» The problem
Take the entries that follow and return exactly the lines from the one holding "ATOM 93 C CA" through the one holding "ATOM 107 N N", both included. Nothing else is needed.

(Source records)
[Start of section]

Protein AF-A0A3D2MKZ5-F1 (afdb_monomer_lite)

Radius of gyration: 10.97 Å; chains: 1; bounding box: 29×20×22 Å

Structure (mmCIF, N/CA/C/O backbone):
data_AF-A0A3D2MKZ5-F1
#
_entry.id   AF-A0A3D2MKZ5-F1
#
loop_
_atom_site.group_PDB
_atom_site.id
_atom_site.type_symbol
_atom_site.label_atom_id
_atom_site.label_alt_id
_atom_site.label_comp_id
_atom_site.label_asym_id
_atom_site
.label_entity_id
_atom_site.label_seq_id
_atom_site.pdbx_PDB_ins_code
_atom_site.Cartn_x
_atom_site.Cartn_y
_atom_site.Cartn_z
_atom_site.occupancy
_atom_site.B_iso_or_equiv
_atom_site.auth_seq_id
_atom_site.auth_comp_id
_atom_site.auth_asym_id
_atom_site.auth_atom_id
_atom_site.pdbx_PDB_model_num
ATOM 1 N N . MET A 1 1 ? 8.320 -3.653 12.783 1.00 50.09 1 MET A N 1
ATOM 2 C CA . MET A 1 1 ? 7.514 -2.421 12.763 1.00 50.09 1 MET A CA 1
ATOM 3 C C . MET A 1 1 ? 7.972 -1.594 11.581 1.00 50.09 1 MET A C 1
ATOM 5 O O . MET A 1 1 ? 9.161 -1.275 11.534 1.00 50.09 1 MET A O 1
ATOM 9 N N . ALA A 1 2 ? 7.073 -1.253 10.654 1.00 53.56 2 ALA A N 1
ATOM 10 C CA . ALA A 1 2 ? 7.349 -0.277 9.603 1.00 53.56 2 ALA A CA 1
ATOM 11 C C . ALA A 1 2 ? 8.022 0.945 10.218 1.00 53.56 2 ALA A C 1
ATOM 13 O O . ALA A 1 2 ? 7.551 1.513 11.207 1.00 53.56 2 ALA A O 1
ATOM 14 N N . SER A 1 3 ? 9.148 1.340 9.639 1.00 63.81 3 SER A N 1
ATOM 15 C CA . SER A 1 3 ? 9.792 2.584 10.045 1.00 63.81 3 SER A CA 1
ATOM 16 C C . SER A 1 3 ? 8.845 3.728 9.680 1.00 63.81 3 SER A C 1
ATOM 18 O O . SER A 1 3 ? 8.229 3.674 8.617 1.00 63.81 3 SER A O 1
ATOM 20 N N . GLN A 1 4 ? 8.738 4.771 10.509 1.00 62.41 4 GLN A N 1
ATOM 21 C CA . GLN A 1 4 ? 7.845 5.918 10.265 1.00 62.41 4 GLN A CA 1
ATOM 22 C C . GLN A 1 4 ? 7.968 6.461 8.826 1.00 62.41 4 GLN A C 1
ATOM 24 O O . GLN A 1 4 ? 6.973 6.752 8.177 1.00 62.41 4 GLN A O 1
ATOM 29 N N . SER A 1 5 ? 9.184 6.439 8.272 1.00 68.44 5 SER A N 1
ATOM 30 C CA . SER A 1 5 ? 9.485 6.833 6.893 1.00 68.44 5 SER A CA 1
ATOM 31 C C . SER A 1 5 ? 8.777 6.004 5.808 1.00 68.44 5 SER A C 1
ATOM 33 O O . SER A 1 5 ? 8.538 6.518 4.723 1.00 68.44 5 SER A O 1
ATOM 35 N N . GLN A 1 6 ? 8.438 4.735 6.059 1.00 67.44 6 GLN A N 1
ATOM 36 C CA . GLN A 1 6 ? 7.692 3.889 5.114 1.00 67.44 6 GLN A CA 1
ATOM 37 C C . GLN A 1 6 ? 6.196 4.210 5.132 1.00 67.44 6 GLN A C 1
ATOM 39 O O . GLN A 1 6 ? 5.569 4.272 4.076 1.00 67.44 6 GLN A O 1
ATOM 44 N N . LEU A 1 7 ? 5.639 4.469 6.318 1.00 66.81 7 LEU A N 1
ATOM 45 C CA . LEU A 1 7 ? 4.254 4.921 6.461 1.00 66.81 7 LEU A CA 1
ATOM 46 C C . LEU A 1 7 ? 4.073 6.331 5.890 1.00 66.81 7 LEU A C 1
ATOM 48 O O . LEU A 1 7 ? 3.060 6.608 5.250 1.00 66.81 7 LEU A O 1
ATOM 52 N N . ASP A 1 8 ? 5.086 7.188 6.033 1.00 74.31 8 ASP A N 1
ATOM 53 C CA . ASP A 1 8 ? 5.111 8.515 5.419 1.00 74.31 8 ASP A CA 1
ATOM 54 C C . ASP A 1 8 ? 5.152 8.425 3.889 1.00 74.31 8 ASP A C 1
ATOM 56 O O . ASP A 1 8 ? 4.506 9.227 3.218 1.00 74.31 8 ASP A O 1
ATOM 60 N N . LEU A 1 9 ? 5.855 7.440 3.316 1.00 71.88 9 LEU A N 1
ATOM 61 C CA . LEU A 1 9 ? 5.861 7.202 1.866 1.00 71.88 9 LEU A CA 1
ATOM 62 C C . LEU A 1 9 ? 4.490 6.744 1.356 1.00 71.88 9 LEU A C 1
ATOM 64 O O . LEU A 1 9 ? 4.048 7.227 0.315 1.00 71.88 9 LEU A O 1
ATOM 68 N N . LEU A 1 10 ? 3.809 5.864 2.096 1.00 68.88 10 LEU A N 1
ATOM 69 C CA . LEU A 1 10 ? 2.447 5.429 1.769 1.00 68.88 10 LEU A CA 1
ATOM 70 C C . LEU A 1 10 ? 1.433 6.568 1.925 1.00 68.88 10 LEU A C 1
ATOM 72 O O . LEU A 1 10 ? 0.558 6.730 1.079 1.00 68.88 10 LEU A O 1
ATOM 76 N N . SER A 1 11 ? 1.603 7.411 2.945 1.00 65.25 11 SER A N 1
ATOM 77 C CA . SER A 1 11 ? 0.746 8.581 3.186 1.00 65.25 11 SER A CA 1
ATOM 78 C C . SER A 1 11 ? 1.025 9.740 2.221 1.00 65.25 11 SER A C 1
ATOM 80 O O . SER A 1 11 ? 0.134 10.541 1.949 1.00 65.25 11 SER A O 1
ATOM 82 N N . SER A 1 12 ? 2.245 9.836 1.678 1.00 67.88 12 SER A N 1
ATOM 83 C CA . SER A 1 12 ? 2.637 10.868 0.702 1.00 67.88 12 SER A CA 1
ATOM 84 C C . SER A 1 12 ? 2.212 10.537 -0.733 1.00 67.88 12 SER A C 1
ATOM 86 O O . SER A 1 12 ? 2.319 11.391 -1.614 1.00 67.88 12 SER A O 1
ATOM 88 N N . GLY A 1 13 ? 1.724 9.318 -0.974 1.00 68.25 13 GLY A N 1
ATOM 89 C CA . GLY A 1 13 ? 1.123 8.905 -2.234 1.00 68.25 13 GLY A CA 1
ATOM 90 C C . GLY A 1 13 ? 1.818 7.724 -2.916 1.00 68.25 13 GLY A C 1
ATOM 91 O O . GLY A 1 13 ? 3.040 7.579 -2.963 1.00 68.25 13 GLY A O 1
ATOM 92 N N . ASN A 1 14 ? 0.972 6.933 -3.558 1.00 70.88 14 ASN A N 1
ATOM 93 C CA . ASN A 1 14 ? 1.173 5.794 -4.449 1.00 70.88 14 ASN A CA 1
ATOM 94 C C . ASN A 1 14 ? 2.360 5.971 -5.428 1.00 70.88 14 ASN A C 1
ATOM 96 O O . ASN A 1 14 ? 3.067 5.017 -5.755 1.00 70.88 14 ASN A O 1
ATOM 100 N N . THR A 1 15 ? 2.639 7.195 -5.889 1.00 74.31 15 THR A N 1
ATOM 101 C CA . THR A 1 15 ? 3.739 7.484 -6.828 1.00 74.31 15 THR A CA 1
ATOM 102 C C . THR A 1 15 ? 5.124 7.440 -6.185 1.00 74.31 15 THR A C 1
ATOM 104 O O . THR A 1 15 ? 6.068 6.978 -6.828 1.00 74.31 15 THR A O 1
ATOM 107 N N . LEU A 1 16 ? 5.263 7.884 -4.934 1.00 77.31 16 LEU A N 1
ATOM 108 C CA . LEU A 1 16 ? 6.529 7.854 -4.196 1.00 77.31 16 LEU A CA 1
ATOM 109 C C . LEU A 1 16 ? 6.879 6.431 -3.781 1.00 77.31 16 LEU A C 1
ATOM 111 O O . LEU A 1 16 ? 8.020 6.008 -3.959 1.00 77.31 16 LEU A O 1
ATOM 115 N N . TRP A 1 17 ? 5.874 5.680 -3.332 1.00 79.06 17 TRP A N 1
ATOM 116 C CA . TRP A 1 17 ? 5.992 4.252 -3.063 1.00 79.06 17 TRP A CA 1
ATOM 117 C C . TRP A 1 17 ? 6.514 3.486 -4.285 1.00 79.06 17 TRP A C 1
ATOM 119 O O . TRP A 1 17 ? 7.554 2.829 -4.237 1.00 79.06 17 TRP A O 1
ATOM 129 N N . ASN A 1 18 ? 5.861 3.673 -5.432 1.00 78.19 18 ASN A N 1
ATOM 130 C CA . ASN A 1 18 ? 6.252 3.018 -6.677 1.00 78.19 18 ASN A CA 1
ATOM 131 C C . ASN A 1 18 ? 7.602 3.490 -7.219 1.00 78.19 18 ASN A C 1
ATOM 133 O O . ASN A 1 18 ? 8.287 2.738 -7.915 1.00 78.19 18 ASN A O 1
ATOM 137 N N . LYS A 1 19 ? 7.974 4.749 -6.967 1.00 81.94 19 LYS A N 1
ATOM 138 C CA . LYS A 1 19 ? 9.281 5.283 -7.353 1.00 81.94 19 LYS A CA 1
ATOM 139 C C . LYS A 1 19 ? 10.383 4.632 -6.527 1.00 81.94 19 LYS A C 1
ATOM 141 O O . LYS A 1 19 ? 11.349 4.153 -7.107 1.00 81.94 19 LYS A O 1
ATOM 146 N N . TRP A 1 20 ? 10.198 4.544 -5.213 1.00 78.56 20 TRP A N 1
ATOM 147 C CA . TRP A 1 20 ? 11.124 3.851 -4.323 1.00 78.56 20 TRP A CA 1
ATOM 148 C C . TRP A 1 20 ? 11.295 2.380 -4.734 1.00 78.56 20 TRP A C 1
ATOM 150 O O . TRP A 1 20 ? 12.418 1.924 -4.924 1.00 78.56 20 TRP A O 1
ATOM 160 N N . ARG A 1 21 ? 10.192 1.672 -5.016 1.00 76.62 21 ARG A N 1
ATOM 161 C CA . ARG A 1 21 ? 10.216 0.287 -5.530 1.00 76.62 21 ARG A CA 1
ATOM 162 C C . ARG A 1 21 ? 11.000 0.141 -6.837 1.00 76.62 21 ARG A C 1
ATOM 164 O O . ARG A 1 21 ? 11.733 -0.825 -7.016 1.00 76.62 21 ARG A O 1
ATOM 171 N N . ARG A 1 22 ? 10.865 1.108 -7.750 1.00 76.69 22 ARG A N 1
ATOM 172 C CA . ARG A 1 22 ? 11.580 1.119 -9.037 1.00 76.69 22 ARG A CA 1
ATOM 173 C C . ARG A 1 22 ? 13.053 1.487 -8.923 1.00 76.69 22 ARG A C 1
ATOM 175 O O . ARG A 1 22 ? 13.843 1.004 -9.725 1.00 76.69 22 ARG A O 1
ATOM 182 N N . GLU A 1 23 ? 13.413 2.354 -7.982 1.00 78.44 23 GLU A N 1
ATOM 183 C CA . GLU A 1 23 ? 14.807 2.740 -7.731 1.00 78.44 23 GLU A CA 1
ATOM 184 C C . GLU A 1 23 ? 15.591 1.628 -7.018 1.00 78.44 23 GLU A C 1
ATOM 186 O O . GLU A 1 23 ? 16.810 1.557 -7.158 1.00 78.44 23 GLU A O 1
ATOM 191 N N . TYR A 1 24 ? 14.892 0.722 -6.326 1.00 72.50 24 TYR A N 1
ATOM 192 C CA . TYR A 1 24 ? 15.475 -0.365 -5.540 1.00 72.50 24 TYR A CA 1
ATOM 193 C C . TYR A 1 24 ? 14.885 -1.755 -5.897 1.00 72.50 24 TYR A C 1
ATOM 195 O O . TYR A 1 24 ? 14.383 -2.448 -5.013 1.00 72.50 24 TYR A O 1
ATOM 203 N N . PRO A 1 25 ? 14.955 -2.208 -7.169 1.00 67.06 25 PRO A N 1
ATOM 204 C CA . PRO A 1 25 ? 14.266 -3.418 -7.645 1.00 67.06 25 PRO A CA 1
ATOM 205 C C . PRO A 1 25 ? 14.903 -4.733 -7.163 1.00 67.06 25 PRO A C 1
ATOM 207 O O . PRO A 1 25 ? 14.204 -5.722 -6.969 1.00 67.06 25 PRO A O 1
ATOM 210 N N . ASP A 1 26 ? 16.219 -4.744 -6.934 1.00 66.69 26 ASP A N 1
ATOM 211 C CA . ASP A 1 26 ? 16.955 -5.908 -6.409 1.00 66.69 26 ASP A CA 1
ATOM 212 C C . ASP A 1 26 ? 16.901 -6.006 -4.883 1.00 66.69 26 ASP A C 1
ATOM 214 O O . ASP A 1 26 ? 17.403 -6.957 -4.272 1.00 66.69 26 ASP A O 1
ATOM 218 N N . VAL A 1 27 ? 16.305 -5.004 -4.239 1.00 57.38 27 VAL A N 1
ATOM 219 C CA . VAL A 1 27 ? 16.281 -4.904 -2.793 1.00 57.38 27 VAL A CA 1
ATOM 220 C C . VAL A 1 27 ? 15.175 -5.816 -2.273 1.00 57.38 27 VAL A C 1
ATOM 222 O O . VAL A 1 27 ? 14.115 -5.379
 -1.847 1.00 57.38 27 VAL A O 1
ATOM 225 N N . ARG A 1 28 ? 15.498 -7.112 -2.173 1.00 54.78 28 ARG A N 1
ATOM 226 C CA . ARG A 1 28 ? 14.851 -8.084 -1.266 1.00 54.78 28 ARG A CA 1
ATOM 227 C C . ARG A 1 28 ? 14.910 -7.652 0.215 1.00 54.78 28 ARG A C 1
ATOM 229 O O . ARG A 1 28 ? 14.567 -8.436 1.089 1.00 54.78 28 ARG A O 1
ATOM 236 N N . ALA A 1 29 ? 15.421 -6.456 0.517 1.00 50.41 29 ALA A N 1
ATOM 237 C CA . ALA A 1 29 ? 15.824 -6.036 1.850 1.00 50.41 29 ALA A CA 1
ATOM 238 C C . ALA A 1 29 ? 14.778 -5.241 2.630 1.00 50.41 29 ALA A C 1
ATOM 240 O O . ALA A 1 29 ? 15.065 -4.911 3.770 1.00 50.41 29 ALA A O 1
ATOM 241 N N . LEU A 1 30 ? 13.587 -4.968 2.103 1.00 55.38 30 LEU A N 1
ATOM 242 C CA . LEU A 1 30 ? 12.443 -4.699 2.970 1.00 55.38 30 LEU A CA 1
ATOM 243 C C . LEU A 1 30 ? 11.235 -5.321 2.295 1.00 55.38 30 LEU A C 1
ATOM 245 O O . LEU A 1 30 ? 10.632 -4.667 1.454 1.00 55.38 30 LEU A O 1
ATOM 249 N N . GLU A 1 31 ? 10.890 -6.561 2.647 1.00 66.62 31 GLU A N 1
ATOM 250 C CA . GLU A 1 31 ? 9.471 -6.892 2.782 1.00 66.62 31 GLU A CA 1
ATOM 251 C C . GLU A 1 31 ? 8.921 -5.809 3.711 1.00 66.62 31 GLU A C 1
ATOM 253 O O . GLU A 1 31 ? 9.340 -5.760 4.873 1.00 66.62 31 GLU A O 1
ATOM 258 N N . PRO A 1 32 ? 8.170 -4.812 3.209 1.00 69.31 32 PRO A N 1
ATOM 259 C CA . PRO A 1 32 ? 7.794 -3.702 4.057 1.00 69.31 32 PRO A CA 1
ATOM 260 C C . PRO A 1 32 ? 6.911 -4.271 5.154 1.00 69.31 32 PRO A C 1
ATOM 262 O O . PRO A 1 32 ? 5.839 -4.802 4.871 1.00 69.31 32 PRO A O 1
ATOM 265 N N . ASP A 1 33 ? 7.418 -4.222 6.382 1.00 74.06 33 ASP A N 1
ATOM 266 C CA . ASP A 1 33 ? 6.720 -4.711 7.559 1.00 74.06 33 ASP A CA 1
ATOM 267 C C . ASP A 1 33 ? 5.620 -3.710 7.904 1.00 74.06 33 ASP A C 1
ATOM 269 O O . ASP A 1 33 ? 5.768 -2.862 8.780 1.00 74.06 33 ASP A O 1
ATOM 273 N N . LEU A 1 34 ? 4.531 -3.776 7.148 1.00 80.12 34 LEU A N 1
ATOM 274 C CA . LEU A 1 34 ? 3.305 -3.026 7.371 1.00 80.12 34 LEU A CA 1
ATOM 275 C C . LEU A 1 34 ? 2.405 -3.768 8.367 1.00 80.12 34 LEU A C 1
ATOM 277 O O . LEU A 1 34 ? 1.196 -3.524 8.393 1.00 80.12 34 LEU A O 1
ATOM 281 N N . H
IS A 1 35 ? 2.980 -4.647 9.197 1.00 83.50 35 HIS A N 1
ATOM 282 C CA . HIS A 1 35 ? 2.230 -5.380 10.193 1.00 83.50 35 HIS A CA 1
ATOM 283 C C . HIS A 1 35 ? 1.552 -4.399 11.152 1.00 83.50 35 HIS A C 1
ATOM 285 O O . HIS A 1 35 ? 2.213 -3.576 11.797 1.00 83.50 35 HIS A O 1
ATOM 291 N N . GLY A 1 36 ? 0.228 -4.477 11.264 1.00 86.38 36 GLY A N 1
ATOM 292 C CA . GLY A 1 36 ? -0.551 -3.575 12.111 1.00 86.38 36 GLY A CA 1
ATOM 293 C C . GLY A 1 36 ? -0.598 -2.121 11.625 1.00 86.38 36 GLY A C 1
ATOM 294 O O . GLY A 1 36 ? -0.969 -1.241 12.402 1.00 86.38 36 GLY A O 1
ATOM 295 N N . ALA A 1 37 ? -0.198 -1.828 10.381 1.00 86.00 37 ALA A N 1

[End of section]

» Solution for this exercise
ATOM 93 C CA . ASN A 1 14 ? 1.173 5.794 -4.449 1.00 70.88 14 ASN A CA 1
ATOM 94 C C . ASN A 1 14 ? 2.360 5.971 -5.428 1.00 70.88 14 ASN A C 1
ATOM 96 O O . ASN A 1 14 ? 3.067 5.017 -5.755 1.00 70.88 14 ASN A O 1
ATOM 100 N N . THR A 1 15 ? 2.639 7.195 -5.889 1.00 74.31 15 THR A N 1
ATOM 101 C CA . THR A 1 15 ? 3.739 7.484 -6.828 1.00 74.31 15 THR A CA 1
ATOM 102 C C . THR A 1 15 ? 5.124 7.440 -6.185 1.00 74.31 15 THR A C 1
ATOM 104 O O . THR A 1 15 ? 6.068 6.978 -6.828 1.00 74.31 15 THR A O 1
ATOM 107 N N . LEU A 1 16 ? 5.263 7.884 -4.934 1.00 77.31 16 LEU A N 1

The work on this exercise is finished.